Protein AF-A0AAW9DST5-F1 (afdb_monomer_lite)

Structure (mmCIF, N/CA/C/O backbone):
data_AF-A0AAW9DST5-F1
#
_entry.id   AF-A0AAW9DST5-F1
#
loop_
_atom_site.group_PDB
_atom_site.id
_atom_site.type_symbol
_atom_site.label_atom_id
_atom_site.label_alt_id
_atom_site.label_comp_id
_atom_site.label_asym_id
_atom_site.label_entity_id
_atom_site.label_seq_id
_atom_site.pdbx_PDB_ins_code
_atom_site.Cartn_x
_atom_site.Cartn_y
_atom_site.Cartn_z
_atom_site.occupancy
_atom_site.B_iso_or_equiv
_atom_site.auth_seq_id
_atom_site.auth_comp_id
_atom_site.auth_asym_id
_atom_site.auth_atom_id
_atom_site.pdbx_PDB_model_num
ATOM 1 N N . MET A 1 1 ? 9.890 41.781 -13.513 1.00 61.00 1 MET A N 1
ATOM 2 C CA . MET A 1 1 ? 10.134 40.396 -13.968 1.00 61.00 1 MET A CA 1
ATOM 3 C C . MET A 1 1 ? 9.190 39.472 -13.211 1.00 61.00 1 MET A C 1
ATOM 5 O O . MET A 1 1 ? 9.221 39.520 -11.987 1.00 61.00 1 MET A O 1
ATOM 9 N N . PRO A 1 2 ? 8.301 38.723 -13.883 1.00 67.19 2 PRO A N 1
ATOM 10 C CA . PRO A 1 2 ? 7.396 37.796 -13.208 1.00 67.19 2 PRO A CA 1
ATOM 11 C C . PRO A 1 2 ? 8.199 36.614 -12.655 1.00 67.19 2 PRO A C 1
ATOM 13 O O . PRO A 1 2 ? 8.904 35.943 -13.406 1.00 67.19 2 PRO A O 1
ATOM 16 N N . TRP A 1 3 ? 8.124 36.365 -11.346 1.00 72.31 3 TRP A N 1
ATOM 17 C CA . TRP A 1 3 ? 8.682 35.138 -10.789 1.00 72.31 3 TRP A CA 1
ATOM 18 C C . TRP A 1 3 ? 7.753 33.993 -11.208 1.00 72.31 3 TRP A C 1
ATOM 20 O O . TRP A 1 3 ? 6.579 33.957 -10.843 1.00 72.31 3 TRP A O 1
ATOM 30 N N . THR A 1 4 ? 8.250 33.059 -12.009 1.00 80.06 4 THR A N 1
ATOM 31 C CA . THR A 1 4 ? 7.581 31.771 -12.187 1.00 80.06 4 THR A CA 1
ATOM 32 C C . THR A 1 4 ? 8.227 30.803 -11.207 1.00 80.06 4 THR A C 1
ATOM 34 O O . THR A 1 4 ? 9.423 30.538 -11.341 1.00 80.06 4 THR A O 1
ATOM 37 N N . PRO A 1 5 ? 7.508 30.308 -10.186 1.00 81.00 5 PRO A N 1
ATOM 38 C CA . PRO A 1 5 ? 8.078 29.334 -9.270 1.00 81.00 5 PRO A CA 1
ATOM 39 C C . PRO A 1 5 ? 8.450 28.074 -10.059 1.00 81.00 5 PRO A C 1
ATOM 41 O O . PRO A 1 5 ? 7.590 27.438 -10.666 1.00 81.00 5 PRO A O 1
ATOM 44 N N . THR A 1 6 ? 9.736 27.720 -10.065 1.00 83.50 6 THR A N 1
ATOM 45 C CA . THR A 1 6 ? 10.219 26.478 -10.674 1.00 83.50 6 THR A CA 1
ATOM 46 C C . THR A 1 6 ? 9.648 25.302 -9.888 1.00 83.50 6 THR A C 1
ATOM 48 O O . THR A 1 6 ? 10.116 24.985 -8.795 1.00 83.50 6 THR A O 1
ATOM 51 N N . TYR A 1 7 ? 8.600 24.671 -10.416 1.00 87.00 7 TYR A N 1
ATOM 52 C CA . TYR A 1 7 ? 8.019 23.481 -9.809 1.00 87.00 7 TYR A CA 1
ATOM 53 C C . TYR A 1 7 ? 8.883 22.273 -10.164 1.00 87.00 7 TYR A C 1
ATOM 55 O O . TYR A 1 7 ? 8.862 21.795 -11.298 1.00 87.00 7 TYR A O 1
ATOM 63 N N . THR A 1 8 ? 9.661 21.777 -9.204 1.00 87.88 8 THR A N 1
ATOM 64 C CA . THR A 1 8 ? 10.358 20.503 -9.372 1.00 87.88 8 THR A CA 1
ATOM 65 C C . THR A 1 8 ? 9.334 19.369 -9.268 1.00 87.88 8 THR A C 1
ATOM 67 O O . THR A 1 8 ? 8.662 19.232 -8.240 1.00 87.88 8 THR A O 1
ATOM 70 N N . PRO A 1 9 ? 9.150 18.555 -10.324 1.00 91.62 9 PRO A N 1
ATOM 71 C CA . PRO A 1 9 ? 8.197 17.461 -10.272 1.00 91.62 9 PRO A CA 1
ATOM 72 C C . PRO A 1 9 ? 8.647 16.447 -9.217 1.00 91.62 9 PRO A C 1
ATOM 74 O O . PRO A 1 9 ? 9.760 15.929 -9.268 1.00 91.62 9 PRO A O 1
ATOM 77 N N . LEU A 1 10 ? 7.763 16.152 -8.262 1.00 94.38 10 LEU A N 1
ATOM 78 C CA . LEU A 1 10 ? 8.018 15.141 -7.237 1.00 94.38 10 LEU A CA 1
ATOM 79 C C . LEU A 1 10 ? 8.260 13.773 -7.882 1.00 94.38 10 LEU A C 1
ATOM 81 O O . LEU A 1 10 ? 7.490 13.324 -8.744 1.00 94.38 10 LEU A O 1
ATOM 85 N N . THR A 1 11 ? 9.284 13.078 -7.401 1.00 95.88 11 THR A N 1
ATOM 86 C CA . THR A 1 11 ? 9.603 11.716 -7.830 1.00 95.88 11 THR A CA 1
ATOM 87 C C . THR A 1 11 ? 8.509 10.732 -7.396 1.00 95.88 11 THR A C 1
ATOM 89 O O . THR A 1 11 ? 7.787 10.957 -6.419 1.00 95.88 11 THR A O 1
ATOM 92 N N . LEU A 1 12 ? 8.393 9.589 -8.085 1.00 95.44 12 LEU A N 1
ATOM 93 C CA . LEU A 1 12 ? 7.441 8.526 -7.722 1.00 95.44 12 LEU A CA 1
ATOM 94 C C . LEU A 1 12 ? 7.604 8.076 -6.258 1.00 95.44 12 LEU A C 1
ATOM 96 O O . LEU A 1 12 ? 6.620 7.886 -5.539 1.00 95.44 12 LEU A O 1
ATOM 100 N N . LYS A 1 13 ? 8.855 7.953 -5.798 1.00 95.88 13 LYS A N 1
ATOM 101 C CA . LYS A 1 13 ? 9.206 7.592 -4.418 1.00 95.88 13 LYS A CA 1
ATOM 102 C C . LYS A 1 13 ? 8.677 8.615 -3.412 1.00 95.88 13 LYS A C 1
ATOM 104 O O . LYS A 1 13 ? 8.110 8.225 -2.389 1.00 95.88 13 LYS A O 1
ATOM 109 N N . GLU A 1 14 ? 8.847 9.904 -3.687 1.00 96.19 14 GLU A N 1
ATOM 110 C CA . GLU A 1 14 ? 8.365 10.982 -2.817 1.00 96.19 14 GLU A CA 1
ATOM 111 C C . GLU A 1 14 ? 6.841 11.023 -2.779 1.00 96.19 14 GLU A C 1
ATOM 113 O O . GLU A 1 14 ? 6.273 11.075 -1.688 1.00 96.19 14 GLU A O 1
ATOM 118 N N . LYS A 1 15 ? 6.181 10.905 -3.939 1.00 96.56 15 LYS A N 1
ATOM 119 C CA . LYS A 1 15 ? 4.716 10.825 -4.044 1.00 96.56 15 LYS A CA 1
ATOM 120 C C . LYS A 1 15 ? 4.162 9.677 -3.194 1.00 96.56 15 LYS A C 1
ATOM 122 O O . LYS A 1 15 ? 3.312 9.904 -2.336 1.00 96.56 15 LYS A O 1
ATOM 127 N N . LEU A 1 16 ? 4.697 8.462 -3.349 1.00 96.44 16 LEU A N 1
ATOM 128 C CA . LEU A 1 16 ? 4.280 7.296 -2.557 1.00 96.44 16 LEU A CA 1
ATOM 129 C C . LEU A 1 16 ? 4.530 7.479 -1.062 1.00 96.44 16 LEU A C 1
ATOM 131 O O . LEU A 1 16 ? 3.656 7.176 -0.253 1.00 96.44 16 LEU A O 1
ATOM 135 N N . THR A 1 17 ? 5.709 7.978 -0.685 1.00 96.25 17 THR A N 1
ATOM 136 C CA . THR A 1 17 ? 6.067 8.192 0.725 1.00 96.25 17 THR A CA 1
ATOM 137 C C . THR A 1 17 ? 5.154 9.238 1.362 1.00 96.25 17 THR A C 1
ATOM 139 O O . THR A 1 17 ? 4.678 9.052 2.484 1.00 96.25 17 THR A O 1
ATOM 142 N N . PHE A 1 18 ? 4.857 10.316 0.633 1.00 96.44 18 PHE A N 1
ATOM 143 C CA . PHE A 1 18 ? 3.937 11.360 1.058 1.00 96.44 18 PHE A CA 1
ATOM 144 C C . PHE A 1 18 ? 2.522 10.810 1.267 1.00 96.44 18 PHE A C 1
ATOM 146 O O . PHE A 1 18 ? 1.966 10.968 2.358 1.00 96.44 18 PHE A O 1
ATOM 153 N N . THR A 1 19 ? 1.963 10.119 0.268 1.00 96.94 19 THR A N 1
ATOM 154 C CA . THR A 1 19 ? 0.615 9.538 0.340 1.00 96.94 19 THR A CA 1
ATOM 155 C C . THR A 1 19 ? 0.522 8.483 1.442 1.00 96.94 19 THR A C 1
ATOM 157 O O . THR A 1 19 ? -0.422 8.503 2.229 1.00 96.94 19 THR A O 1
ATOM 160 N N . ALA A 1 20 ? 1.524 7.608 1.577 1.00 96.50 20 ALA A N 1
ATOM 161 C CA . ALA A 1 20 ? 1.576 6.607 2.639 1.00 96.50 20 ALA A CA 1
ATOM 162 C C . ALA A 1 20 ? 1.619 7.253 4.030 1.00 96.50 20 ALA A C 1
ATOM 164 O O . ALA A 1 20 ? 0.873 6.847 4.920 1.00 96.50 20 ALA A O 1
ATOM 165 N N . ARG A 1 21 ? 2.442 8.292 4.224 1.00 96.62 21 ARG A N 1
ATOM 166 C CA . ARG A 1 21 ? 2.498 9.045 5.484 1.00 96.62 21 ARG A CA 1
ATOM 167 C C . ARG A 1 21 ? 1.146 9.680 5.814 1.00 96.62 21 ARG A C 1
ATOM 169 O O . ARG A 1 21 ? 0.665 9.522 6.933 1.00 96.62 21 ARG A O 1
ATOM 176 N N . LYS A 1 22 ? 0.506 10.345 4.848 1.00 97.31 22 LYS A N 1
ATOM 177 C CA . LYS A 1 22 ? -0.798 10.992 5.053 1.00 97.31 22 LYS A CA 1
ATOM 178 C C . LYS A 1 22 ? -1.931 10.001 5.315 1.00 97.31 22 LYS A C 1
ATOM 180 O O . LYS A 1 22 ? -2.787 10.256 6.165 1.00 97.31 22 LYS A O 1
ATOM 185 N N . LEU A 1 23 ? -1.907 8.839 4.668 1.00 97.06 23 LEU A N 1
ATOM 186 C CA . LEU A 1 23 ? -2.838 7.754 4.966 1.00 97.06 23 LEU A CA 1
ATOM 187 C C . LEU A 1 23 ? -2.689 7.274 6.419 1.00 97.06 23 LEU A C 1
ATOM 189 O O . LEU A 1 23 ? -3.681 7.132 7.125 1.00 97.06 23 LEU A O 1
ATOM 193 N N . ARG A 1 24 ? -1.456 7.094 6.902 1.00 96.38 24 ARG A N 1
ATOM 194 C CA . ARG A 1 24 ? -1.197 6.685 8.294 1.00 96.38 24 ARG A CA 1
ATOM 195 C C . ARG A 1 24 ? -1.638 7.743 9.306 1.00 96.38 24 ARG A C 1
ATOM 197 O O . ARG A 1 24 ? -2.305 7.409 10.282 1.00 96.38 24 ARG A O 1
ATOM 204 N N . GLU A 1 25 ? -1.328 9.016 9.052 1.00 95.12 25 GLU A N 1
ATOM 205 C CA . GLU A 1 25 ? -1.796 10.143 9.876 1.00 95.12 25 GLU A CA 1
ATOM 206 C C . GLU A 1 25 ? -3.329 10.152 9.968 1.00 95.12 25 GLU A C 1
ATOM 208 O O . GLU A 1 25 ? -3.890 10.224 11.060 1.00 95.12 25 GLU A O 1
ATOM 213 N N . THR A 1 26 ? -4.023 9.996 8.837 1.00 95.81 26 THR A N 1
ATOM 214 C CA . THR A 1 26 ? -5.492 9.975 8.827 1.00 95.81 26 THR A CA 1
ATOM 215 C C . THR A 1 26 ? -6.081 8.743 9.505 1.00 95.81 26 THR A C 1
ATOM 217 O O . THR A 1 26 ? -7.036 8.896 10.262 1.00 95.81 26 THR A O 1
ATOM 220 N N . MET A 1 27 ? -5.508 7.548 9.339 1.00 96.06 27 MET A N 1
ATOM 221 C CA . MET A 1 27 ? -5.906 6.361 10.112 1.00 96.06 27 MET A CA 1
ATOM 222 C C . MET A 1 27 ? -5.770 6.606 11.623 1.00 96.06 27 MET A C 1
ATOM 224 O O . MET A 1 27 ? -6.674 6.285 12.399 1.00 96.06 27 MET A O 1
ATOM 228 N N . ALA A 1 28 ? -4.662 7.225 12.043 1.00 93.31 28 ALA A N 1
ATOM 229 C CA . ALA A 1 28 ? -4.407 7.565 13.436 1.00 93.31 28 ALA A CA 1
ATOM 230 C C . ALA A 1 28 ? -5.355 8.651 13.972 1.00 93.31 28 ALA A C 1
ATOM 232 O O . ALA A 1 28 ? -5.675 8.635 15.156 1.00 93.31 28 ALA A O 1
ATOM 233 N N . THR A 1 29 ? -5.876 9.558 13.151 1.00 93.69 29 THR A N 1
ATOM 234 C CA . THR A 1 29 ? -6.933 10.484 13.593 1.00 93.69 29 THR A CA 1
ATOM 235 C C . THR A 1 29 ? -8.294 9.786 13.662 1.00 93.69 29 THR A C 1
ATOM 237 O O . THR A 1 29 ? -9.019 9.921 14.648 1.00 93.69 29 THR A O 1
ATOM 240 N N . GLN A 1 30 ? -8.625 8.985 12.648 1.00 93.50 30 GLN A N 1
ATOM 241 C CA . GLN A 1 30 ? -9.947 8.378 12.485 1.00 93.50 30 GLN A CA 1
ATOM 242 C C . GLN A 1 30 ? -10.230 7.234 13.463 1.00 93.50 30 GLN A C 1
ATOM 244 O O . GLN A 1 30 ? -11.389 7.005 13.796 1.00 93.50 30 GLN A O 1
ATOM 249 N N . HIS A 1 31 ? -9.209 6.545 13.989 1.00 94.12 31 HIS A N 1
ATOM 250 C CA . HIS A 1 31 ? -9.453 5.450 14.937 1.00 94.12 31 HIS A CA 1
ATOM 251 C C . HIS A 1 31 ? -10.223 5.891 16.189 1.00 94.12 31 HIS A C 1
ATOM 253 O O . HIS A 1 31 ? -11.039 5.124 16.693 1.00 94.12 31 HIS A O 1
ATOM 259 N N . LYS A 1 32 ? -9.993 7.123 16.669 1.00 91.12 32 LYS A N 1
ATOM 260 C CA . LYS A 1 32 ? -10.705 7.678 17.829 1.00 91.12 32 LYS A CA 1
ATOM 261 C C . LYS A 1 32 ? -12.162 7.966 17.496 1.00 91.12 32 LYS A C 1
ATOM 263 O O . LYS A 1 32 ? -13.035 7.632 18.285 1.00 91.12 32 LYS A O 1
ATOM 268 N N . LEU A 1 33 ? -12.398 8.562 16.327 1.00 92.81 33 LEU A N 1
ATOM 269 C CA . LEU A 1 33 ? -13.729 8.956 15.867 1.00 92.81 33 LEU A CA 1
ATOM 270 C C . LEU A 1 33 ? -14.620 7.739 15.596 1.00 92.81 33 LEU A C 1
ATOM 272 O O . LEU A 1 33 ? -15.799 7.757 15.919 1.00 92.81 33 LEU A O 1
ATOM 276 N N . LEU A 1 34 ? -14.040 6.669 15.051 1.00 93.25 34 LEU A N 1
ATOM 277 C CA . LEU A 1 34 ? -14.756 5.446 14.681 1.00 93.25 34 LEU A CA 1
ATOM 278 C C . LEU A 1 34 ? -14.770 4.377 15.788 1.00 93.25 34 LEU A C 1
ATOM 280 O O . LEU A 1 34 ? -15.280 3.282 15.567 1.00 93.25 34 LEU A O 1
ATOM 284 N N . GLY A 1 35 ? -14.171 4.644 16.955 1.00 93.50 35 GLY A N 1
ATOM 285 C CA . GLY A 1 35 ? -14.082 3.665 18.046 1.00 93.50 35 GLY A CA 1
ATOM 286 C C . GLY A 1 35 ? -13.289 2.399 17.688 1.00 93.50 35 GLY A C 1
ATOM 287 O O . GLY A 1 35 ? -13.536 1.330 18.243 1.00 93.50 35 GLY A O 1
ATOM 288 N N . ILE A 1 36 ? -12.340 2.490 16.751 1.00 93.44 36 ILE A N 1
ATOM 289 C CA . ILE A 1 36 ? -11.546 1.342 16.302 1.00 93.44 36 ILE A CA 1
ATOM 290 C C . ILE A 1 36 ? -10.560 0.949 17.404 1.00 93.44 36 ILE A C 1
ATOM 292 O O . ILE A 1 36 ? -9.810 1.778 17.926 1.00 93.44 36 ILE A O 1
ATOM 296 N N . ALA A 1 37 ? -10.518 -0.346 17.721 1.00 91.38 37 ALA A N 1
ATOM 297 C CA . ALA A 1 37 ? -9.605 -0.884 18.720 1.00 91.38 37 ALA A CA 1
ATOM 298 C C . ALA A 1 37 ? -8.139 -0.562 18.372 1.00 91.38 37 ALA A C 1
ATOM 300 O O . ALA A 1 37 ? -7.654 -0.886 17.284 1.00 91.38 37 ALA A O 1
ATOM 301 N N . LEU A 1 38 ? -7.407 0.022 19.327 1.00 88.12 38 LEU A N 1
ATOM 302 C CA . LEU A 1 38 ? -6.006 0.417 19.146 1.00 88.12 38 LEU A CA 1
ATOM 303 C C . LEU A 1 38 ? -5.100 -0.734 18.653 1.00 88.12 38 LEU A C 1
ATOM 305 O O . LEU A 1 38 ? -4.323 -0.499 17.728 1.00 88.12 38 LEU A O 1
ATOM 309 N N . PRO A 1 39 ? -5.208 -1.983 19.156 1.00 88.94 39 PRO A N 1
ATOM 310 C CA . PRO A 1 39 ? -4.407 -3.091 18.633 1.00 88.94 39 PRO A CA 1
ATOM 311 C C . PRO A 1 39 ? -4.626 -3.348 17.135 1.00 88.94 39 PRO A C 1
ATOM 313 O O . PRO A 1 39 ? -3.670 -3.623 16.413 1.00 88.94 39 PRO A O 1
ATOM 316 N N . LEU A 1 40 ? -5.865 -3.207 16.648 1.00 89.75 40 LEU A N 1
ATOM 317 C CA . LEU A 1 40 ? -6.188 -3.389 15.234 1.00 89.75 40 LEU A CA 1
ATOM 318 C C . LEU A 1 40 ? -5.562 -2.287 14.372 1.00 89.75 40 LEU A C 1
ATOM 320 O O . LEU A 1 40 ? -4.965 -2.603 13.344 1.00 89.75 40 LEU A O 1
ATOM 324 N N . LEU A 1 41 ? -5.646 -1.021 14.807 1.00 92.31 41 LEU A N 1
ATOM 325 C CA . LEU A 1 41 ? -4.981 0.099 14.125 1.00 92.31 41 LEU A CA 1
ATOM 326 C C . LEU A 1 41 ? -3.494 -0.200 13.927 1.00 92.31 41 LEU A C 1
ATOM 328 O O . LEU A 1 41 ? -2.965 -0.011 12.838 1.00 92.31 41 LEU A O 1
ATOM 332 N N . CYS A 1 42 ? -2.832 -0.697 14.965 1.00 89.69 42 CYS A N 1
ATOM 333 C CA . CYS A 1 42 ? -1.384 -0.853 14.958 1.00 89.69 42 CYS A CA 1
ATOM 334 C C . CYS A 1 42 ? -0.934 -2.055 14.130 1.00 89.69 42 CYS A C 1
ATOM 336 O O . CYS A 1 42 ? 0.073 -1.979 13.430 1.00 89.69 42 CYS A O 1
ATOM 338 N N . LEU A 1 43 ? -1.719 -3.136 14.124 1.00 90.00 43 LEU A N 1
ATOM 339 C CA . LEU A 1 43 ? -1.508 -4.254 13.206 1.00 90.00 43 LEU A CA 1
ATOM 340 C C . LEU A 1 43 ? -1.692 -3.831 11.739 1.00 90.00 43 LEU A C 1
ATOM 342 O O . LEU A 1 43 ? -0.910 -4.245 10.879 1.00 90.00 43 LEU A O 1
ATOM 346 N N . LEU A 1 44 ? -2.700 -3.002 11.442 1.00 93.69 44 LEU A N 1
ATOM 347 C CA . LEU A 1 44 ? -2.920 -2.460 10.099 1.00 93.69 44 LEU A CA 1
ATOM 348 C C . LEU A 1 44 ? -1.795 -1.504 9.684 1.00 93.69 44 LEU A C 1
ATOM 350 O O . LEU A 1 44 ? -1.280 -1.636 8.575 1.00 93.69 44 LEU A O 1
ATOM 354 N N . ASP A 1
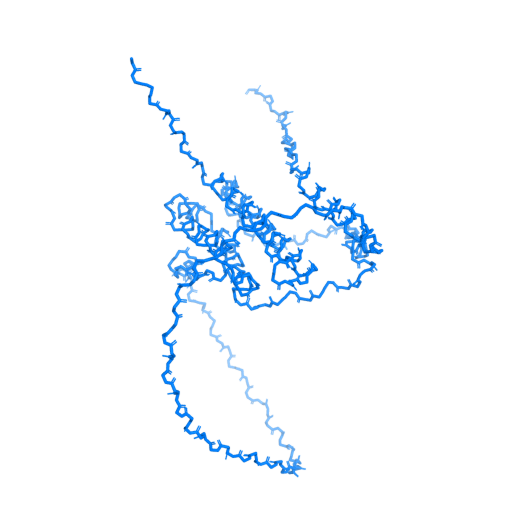 45 ? -1.378 -0.605 10.576 1.00 93.88 45 ASP A N 1
ATOM 355 C CA . ASP A 1 45 ? -0.299 0.359 10.345 1.00 93.88 45 ASP A CA 1
ATOM 356 C C . ASP A 1 45 ? 1.048 -0.330 10.090 1.00 93.88 45 ASP A C 1
ATOM 358 O O . ASP A 1 45 ? 1.726 -0.037 9.102 1.00 93.88 45 ASP A O 1
ATOM 362 N N . ALA A 1 46 ? 1.406 -1.311 10.925 1.00 89.25 46 ALA A N 1
ATOM 363 C CA . ALA A 1 46 ? 2.633 -2.084 10.774 1.00 89.25 46 ALA A CA 1
ATOM 364 C C . ALA A 1 46 ? 2.641 -2.878 9.461 1.00 89.25 46 ALA A C 1
ATOM 366 O O . ALA A 1 46 ? 3.639 -2.887 8.734 1.00 89.25 46 ALA A O 1
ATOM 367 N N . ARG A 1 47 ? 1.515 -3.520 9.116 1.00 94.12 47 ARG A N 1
^^^^^^^^
- **Your task**: Transcribe, exactly and without additions, the lines of the records above, beginning with the line that contains "ATOM 110 C CA" and ending with the line that contains "ATOM 131 O O", both included.

- **Exercise result**:
ATOM 110 C CA . GLU A 1 14 ? 8.365 10.982 -2.817 1.00 96.19 14 GLU A CA 1
ATOM 111 C C . GLU A 1 14 ? 6.841 11.023 -2.779 1.00 96.19 14 GLU A C 1
ATOM 113 O O . GLU A 1 14 ? 6.273 11.075 -1.688 1.00 96.19 14 GLU A O 1
ATOM 118 N N . LYS A 1 15 ? 6.181 10.905 -3.939 1.00 96.56 15 LYS A N 1
ATOM 119 C CA . LYS A 1 15 ? 4.716 10.825 -4.044 1.00 96.56 15 LYS A CA 1
ATOM 120 C C . LYS A 1 15 ? 4.162 9.677 -3.194 1.00 96.56 15 LYS A C 1
ATOM 122 O O . LYS A 1 15 ? 3.312 9.904 -2.336 1.00 96.56 15 LYS A O 1
ATOM 127 N N . LEU A 1 16 ? 4.697 8.462 -3.349 1.00 96.44 16 LEU A N 1
ATOM 128 C CA . LEU A 1 16 ? 4.280 7.296 -2.557 1.00 96.44 16 LEU A CA 1
ATOM 129 C C . LEU A 1 16 ? 4.530 7.479 -1.062 1.00 96.44 16 LEU A C 1
ATOM 131 O O . LEU A 1 16 ? 3.656 7.176 -0.253 1.00 96.44 16 LEU A O 1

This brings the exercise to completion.